La majorité du travail réalisé par les aides auditives est basé sur une analyse fréquentielle de la parole. Pour résumer, on applique une amplification différente sur chaque bande de fréquences en fonction de l’audition du patient. Or, d’une part, la déficience auditive s’accompagne souvent d’une altération de la sélectivité fréquentielle. Et d’autre part, si la dynamique résiduelle du patient est très réduite (comme c’est le cas pour une perte sévère) il sera nécessaire de beaucoup compresser le signal. Plus un signal est compressé, plus on réduit ses variations d’amplitude. Mais les fluctuations lentes d’amplitude, qui constituent l’enveloppe temporelle, sont analysées par les centres nerveux lors du décodage de la parole.
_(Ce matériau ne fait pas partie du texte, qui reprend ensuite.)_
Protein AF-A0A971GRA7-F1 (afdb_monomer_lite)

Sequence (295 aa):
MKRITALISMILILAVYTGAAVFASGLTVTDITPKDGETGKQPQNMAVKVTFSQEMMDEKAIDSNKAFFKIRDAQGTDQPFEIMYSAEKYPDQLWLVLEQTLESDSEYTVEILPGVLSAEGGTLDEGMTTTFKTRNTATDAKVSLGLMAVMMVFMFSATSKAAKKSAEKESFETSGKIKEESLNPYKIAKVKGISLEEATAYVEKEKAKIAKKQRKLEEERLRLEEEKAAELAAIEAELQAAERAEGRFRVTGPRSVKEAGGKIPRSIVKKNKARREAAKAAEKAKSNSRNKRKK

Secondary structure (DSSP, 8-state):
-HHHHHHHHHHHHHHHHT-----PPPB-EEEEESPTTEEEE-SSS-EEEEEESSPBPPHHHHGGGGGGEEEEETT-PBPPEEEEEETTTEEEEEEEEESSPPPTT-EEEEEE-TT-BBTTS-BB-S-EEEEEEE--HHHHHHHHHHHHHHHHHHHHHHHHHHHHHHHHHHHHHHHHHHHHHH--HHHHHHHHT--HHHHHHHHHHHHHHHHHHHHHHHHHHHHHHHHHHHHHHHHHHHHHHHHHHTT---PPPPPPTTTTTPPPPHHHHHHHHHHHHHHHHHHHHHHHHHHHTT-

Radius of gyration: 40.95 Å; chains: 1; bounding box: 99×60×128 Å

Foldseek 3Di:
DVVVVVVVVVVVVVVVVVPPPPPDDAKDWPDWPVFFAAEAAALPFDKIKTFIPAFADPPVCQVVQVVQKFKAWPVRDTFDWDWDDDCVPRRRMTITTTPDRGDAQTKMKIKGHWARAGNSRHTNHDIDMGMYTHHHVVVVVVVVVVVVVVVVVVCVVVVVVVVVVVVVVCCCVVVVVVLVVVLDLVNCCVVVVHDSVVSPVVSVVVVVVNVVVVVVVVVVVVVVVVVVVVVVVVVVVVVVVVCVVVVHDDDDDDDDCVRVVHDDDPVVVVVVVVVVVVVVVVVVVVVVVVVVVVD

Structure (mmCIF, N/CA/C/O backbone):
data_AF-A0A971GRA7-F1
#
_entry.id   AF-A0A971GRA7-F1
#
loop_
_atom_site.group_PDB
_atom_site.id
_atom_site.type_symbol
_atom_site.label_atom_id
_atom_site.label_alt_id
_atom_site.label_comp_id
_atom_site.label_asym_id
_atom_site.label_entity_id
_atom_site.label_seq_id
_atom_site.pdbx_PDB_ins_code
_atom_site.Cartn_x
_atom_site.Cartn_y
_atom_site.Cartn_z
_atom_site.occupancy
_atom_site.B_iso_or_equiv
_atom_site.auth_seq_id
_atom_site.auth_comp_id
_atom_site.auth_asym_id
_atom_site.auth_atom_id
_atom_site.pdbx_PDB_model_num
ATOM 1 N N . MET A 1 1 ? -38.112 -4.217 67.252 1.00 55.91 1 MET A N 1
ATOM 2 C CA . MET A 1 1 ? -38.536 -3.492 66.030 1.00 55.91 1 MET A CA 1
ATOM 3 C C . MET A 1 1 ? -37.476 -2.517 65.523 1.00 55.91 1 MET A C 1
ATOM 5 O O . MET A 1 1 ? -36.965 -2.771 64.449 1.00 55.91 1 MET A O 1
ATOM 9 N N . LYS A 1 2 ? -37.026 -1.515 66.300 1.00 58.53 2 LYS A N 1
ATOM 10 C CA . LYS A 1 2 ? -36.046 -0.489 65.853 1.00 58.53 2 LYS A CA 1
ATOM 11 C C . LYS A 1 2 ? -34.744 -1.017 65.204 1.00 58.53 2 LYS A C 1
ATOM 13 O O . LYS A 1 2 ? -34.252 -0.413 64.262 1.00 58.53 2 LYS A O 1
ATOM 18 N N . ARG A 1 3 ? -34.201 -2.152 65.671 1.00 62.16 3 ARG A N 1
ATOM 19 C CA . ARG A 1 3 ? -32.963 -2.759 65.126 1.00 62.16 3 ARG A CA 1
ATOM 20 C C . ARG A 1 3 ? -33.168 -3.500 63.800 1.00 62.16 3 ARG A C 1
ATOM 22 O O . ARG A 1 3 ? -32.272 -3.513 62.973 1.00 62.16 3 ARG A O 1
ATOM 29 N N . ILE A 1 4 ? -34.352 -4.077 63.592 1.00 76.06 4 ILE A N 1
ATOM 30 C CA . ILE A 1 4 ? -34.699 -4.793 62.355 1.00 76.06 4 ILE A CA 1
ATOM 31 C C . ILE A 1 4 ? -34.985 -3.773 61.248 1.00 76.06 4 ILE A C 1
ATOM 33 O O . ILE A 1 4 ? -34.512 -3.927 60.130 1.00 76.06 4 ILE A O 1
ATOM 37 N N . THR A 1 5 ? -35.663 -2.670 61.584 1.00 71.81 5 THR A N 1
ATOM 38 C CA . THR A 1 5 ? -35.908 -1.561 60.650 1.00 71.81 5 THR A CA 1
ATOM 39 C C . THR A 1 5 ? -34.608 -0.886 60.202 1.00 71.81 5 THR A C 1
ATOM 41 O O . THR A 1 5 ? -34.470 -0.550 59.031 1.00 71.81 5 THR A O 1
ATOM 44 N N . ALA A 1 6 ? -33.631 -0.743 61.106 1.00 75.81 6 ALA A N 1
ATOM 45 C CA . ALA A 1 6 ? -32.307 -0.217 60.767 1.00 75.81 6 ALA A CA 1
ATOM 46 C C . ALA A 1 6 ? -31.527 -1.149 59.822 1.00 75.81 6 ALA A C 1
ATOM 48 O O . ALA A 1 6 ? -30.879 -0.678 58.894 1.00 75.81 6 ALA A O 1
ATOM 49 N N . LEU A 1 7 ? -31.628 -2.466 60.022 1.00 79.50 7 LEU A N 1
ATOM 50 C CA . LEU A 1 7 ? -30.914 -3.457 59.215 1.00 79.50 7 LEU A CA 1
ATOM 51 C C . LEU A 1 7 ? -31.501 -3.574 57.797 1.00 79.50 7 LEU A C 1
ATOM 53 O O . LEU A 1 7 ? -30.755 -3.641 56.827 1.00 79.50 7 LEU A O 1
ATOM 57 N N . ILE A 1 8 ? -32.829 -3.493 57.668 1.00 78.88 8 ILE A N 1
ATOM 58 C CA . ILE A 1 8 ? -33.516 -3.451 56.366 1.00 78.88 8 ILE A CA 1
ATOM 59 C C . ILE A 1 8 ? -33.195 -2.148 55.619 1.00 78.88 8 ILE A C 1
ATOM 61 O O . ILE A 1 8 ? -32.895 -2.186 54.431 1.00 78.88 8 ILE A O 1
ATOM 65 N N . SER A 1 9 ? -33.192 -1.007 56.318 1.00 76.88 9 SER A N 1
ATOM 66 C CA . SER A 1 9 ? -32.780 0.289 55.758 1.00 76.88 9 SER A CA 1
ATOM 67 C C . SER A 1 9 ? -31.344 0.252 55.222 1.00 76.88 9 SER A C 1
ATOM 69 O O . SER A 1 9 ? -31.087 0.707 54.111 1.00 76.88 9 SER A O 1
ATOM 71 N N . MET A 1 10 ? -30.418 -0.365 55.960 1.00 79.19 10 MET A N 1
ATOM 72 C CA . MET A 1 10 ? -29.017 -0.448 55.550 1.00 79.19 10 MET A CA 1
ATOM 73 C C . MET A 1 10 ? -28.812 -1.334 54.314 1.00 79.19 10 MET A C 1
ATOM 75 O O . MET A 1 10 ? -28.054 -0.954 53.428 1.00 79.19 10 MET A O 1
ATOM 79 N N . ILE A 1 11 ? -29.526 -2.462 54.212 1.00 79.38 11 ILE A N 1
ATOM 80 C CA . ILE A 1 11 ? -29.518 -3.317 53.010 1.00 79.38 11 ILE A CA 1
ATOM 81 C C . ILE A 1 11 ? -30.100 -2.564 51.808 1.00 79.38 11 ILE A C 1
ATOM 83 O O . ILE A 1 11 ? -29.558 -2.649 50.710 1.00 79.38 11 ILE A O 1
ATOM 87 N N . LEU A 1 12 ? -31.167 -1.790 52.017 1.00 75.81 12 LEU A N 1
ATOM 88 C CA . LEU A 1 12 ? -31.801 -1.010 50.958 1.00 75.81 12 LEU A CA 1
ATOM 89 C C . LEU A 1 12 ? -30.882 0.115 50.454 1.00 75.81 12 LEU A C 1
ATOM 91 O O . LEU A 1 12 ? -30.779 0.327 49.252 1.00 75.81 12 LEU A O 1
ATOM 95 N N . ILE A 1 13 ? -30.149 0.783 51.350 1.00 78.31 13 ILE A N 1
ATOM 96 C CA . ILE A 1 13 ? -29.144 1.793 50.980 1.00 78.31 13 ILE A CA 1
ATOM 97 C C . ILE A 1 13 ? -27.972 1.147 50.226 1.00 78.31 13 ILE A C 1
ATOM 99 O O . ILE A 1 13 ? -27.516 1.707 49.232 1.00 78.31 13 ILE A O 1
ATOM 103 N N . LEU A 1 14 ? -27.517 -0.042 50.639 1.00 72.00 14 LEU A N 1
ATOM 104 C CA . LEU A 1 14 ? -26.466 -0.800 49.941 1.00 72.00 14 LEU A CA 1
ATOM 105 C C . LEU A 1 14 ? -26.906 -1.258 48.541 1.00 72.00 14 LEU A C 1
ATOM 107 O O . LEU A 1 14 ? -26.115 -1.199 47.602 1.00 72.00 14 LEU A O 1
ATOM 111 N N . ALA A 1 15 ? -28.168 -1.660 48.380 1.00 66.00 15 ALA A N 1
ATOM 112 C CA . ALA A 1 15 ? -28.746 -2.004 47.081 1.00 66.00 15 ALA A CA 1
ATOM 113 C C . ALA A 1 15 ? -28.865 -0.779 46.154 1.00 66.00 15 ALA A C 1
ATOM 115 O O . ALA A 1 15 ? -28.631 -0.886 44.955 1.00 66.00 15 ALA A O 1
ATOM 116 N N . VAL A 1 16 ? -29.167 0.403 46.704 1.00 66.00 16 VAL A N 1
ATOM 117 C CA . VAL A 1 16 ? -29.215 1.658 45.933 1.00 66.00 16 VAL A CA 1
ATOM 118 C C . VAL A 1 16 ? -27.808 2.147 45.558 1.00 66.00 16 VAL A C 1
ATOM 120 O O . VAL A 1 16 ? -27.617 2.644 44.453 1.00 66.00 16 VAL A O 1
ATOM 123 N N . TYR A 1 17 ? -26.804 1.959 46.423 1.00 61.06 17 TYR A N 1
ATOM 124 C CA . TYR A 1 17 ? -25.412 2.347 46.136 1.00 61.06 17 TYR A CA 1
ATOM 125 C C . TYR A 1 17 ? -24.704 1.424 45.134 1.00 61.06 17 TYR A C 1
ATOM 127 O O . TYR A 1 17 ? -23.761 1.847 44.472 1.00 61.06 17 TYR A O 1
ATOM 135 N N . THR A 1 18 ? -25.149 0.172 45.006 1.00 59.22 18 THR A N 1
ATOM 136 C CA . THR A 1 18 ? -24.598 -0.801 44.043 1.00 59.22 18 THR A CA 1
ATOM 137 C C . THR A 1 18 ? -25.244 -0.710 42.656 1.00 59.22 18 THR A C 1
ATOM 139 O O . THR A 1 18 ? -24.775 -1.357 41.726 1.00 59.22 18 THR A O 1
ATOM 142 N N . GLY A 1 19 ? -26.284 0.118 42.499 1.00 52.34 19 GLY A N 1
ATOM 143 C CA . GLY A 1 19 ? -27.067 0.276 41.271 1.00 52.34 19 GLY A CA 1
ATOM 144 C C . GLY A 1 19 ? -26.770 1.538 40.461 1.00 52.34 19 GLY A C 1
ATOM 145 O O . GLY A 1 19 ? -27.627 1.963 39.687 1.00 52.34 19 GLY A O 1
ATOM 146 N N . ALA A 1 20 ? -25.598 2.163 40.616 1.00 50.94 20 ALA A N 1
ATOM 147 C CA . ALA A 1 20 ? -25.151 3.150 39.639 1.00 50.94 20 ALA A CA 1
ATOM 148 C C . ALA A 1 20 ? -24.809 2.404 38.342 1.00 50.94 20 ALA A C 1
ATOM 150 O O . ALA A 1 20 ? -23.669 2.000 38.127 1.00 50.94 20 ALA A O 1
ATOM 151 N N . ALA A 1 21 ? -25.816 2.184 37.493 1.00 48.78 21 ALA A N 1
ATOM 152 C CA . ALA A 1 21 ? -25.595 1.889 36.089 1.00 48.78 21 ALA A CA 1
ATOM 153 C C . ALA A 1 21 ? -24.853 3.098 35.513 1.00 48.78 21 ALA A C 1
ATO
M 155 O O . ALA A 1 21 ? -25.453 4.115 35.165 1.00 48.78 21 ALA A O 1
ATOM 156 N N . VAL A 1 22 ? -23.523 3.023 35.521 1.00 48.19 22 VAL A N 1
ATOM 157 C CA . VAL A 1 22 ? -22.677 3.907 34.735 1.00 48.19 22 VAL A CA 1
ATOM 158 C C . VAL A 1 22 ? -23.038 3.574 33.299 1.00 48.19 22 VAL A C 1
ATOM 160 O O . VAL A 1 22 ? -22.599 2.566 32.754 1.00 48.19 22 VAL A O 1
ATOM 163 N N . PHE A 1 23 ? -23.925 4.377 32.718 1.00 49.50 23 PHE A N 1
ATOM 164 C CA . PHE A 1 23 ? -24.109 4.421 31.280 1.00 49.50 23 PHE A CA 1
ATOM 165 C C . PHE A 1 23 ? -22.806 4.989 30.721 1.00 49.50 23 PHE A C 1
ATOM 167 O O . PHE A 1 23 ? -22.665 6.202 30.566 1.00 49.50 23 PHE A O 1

Il apparait donc essentiel de préserver l’enveloppe temporelle de la parole afin d’améliorer la compréhension.

 

C’est ce à quoi s’attachent certains fabricants d’appareils en innovant sur les méthodes de compression du signal.

 

La façon dont le signal vocal change avec le temps (éléments temporels), aide les personnes qui écoutent à identifier les sons de la parole et, par conséquent, à comprendre leurs significations. Désormais, certaines aides auditives sont capables de suivre les changements rapides de l'entrée de la parole. Tandis que cette vitesse rapide est favorable pour garantir audibilité et confort, elle réduit les éléments temporels disponibles au sein du signal vocal et peut rendre la compréhension de la parole plus difficile. Il est donc nécessaire d'utiliser deux stratégies temporelles, la première, rapide pour le confort et la seconde plus lente pour percevoir les éléments temporels de la parole. Il s'agit d'une sorte de "potentiomètre intelligent", couplé à une fenêtre d'analyse temporelle de la parole qui séquence le message vocal et qui serait capable de rotations importantes et rapides dans certaines situations pour favoriser le confort et de rotations plus lentes pour conserver les indices temporels (rythmique, prosodie et traits acoustiques).

 

Plus la déficience auditive augmente et plus le système central utilise les éléments temporels de la voix pour assurer son décodage.

 

 

Conclusion

 

 

La technologie numérique n’a de cesse d’évoluer depuis son introduction dans les aides auditives en 1996. La diversité des algorithmes proposés aujourd’hui permet d’améliorer considérablement la prise en charge prothétique.

 

De l’hypoacousie à l’hyperacousie, il est possible d’apporter plus de confort  et plus d’efficacité, dans le calme comme dans le bruit, à  nos patients. Au-delà de la performance améliorée, les aides auditives se font aussi de plus en plus discrètes et de plus en plus faciles d’utilisation.

 

Face à cette variété de technologies disponibles, il revient à l’audioprothésiste d’identifier lesquelles seront adaptées à la problématique de chaque patient. Il s’agit ensuite de régler les paramètres de ces technologies en fonction du bilan pré-prothétique réalisé, et de savoir les faire évoluer selon les résultats obtenus tout au long du contrôle d’efficacité prothétique pour suivre l’évolution de la réhabilitation auditive. Aujourd'hui, plus que jamais, il est nécessaire de connaître nos patients et d’anticiper leurs besoins futurs.